Probabilistic thinking extends this: you reason in terms of likelihoods rather than certainties. You ask "how likely is this?" instead of "is this true or false?" The world rarely offers binary answers. Thinking in probabilities helps you weigh options, handle uncertainty, and avoid overconfidence.

First, second, and third-order thinking add depth to that stack: you not only update beliefs and reason in probabilities, you also trace consequences beyond the first effect. Together, probabilistic reasoning and higher-order thinking help you anticipate ripple effects and make decisions that hold up over time.

Together, these form a model I want to practice more: start with priors, update with evidence, reason in probabilities, and always ask what comes next.

The Power of Compound Interest

Compound interest is a mental model that extends far beyond finance. Small, consistent actions accumulate over time and produce results that seem disproportionate to the effort invested. The key is that each gain builds on the previous one: skills improve skills, knowledge unlocks more knowledge, relationships deepen relationships.

Patience is the companion to compound interest. Without it, you abandon the process before the curve steepens. Early on, progress feels slow. The returns are invisible. This is when most people quit. Patience means trusting the process even when the payoff is not yet visible, and choosing actions that compound rather than actions that feel urgent but lead nowhere.

Apply this to skills, health, relationships, wealth, or any domain where growth happens gradually.

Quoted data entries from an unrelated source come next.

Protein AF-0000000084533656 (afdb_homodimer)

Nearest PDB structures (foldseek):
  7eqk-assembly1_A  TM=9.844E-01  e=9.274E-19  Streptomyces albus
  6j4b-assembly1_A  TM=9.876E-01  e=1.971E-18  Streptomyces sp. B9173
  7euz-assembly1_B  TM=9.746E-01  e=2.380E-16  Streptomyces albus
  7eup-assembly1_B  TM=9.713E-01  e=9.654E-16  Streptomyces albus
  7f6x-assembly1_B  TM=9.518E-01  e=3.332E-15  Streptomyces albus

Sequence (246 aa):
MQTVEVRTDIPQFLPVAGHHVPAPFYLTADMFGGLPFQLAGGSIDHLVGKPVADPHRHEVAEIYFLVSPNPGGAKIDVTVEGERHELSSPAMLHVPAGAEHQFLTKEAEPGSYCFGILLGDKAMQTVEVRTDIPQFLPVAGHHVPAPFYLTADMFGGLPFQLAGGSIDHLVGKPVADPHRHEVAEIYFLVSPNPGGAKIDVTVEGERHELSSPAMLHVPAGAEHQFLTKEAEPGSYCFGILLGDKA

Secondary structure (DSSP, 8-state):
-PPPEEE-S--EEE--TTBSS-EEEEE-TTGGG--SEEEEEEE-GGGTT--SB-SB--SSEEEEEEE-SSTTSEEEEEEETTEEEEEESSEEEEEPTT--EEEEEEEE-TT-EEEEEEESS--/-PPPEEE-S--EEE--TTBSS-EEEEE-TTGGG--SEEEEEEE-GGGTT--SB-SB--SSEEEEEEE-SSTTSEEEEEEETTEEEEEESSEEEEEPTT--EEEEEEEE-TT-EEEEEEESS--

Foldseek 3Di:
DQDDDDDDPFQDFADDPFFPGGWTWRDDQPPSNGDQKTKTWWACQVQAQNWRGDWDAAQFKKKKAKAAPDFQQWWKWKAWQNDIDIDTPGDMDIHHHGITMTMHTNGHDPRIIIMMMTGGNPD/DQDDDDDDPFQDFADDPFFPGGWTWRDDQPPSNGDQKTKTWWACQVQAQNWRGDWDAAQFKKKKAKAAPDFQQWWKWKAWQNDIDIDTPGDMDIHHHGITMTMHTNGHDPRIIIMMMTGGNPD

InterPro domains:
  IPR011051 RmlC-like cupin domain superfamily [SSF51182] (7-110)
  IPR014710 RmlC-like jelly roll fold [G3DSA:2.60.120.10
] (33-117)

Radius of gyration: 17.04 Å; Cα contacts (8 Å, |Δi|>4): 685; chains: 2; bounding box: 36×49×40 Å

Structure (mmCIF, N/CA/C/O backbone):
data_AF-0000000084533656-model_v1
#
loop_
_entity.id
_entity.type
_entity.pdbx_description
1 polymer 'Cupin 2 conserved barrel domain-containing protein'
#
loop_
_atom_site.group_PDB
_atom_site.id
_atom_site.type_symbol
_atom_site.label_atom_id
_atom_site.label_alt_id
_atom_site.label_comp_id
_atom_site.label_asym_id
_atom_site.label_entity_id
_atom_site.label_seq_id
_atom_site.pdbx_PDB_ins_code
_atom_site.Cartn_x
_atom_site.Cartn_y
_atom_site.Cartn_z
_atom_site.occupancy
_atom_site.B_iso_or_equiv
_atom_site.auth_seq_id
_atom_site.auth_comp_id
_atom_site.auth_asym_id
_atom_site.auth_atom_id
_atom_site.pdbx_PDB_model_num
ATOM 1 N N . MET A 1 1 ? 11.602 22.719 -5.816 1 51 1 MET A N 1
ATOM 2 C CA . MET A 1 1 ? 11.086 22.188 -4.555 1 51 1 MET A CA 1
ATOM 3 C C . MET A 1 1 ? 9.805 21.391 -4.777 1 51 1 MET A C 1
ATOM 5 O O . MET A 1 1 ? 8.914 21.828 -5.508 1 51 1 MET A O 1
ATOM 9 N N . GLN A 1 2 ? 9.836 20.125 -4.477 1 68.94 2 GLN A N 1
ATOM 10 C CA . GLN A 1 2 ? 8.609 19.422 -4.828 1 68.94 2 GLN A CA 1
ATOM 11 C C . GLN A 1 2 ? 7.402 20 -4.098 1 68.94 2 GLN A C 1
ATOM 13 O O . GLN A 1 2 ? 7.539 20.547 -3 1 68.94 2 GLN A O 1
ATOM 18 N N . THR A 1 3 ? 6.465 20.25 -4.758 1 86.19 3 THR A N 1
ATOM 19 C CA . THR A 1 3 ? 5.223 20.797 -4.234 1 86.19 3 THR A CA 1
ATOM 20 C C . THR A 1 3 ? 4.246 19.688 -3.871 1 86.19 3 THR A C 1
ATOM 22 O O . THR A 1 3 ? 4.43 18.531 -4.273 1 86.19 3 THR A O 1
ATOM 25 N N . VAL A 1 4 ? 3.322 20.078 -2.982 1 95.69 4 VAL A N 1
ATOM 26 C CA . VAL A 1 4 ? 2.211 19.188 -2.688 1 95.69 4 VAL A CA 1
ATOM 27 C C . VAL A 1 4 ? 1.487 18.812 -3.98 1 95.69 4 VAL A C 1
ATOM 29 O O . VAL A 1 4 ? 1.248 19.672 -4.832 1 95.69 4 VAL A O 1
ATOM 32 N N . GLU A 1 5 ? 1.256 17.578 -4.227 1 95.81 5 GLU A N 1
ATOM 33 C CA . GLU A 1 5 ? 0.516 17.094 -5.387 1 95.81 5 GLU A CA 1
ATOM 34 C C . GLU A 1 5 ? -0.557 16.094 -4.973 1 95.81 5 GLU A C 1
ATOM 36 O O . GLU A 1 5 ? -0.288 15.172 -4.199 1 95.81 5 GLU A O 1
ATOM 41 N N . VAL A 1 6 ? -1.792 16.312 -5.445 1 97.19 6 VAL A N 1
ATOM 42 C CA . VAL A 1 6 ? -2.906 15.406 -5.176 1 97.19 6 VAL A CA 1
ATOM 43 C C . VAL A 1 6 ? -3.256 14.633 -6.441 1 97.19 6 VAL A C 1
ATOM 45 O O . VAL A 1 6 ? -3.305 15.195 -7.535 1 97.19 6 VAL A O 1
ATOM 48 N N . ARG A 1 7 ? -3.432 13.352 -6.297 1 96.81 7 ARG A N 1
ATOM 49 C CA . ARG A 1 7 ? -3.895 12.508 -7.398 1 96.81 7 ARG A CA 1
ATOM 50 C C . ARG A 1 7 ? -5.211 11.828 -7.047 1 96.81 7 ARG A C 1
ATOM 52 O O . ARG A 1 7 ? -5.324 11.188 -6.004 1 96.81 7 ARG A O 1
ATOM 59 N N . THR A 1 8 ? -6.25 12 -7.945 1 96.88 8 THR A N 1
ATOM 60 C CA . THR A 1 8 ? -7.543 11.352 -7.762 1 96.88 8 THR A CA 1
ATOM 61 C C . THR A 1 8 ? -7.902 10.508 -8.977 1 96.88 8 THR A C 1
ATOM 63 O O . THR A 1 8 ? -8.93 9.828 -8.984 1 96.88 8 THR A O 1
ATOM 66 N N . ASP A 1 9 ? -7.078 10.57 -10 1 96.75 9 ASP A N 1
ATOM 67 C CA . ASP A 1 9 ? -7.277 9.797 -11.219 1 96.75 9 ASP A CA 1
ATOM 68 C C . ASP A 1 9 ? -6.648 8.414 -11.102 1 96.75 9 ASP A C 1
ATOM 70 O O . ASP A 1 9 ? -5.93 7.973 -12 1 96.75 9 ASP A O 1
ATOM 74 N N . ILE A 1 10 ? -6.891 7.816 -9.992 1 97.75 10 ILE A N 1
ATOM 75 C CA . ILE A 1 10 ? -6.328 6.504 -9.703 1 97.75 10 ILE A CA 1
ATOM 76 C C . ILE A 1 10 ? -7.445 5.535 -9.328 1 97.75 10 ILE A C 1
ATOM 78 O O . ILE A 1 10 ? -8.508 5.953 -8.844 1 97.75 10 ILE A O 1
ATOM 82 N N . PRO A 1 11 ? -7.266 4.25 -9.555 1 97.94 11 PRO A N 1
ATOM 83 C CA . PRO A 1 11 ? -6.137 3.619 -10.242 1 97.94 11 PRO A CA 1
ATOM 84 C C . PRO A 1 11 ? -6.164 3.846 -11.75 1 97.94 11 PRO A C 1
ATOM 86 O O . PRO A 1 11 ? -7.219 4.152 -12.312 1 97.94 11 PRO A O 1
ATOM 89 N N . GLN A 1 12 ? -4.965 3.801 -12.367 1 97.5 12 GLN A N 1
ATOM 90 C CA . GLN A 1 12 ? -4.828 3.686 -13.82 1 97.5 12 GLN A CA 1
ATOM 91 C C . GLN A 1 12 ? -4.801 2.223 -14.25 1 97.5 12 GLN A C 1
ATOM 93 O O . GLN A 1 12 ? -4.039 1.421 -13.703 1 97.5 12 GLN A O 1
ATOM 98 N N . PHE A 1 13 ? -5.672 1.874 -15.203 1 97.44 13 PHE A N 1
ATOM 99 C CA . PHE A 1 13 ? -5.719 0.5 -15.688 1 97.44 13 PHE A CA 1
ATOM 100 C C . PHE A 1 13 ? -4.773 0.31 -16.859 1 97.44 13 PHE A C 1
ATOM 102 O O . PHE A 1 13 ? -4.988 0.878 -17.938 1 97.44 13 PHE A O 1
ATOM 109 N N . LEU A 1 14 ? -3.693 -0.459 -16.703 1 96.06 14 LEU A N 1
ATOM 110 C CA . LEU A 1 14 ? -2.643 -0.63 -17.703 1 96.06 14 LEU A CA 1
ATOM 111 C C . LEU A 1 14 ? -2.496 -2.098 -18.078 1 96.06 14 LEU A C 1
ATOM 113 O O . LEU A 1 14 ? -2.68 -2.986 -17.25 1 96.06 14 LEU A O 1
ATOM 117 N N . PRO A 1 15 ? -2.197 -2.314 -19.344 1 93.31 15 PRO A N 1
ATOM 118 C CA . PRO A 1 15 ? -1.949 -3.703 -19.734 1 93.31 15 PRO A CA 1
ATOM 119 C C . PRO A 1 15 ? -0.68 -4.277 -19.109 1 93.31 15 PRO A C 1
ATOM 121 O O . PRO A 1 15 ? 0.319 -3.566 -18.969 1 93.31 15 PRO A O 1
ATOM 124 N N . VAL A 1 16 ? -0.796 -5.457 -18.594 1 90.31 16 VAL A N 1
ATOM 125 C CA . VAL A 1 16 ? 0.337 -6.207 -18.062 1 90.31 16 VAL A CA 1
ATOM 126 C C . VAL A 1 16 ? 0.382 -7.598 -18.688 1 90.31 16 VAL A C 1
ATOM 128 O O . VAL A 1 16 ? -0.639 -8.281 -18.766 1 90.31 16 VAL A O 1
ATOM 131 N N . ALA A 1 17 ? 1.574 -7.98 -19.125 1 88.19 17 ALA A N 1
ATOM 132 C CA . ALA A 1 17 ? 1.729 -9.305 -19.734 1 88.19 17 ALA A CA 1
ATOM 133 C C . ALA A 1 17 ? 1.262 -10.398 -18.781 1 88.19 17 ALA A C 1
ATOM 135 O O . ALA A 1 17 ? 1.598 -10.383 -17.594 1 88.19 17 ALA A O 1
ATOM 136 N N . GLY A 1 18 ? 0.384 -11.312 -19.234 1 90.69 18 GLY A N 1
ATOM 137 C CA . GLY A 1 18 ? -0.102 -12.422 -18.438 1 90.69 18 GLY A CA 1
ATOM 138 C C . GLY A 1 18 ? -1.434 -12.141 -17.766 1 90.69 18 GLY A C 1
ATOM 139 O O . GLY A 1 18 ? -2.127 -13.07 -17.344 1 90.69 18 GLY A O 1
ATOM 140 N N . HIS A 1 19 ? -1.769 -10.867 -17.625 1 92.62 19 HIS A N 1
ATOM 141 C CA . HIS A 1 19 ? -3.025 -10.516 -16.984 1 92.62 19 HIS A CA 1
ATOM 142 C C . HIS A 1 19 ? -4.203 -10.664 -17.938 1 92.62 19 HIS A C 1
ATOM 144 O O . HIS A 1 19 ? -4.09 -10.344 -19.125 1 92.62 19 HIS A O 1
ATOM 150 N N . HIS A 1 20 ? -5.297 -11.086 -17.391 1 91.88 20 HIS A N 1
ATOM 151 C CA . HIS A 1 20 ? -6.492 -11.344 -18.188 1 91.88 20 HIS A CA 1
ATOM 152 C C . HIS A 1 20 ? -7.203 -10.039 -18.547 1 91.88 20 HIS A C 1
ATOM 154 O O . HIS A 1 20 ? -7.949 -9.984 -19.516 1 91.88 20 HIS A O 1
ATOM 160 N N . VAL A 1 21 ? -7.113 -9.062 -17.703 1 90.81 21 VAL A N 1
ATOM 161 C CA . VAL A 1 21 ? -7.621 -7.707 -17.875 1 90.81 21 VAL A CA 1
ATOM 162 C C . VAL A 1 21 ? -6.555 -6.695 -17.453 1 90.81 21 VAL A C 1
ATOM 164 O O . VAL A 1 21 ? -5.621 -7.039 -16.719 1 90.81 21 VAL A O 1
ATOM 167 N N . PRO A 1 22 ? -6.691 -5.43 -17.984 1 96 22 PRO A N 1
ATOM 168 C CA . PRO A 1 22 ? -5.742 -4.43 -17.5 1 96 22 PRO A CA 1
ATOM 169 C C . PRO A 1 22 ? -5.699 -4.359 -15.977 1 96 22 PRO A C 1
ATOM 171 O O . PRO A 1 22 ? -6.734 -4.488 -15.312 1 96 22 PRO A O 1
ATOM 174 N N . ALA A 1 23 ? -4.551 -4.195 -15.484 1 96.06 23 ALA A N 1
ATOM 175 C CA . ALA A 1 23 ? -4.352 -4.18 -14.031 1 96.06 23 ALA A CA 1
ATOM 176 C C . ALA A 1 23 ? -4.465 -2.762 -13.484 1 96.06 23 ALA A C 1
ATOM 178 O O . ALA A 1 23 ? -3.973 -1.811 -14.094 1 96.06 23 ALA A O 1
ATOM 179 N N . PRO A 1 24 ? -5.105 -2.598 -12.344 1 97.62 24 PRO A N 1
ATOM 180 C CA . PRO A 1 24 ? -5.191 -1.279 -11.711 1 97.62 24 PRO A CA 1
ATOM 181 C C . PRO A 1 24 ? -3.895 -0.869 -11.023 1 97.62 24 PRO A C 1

The same principle holds: small, repeated efforts, sustained over time, create outcomes that linear thinking cannot predict. Patience is not passive waiting. It is the active choice to keep investing in what compounds.

When You're Stuck

A useful mental model for getting unstuck: stop thinking and start acting. When you're blocked, the worst move is to stay in your head. Concrete actions break the loop:

  • Move your body. Walk, stretch, change rooms. Physical movement shifts mental state.
  • Write it down. Put the problem on paper. Externalizing reduces the load on working memory and often reveals the next step.
  • Do the smallest possible thing. One tiny action: open the file, write one sentence, make one call. Momentum builds from the first move.
  • Switch context. Work on something else for 15 minutes, then return. A fresh look often clears the block.

The Fallback Strategy

The solution is to build a fallback system. There should always be at least one activity from your list that you can fall back on when you are not sure what to do next.

The ideal is to always know what to do. When motivation is low, when you are between priorities, or when you need a change of pace, your fallback gives you a clear next step.

Reading as a valuable fallback

Reading is an excellent fallback activity. It provides value even when you are not actively developing a specific skill. To make this work, maintain a curated list of readings ready to fall back on. When you are not sure what to do, you can pick up a book or article from that list.

This keeps you moving forward, even when you are not pushing hard on a particular skill. More on how this fits into a broader system in Take action: what to do.

There Is Always a Solution

Assume that for any problem, a solution exists. You may not see it yet, but that does not mean it is not there. This mindset shifts you from "it's impossible" to "I haven't found it yet." It keeps you searching instead of giving up. The solution might be a workaround, a different approach, or a reframing of the problem. Believing it exists is the first step to finding it.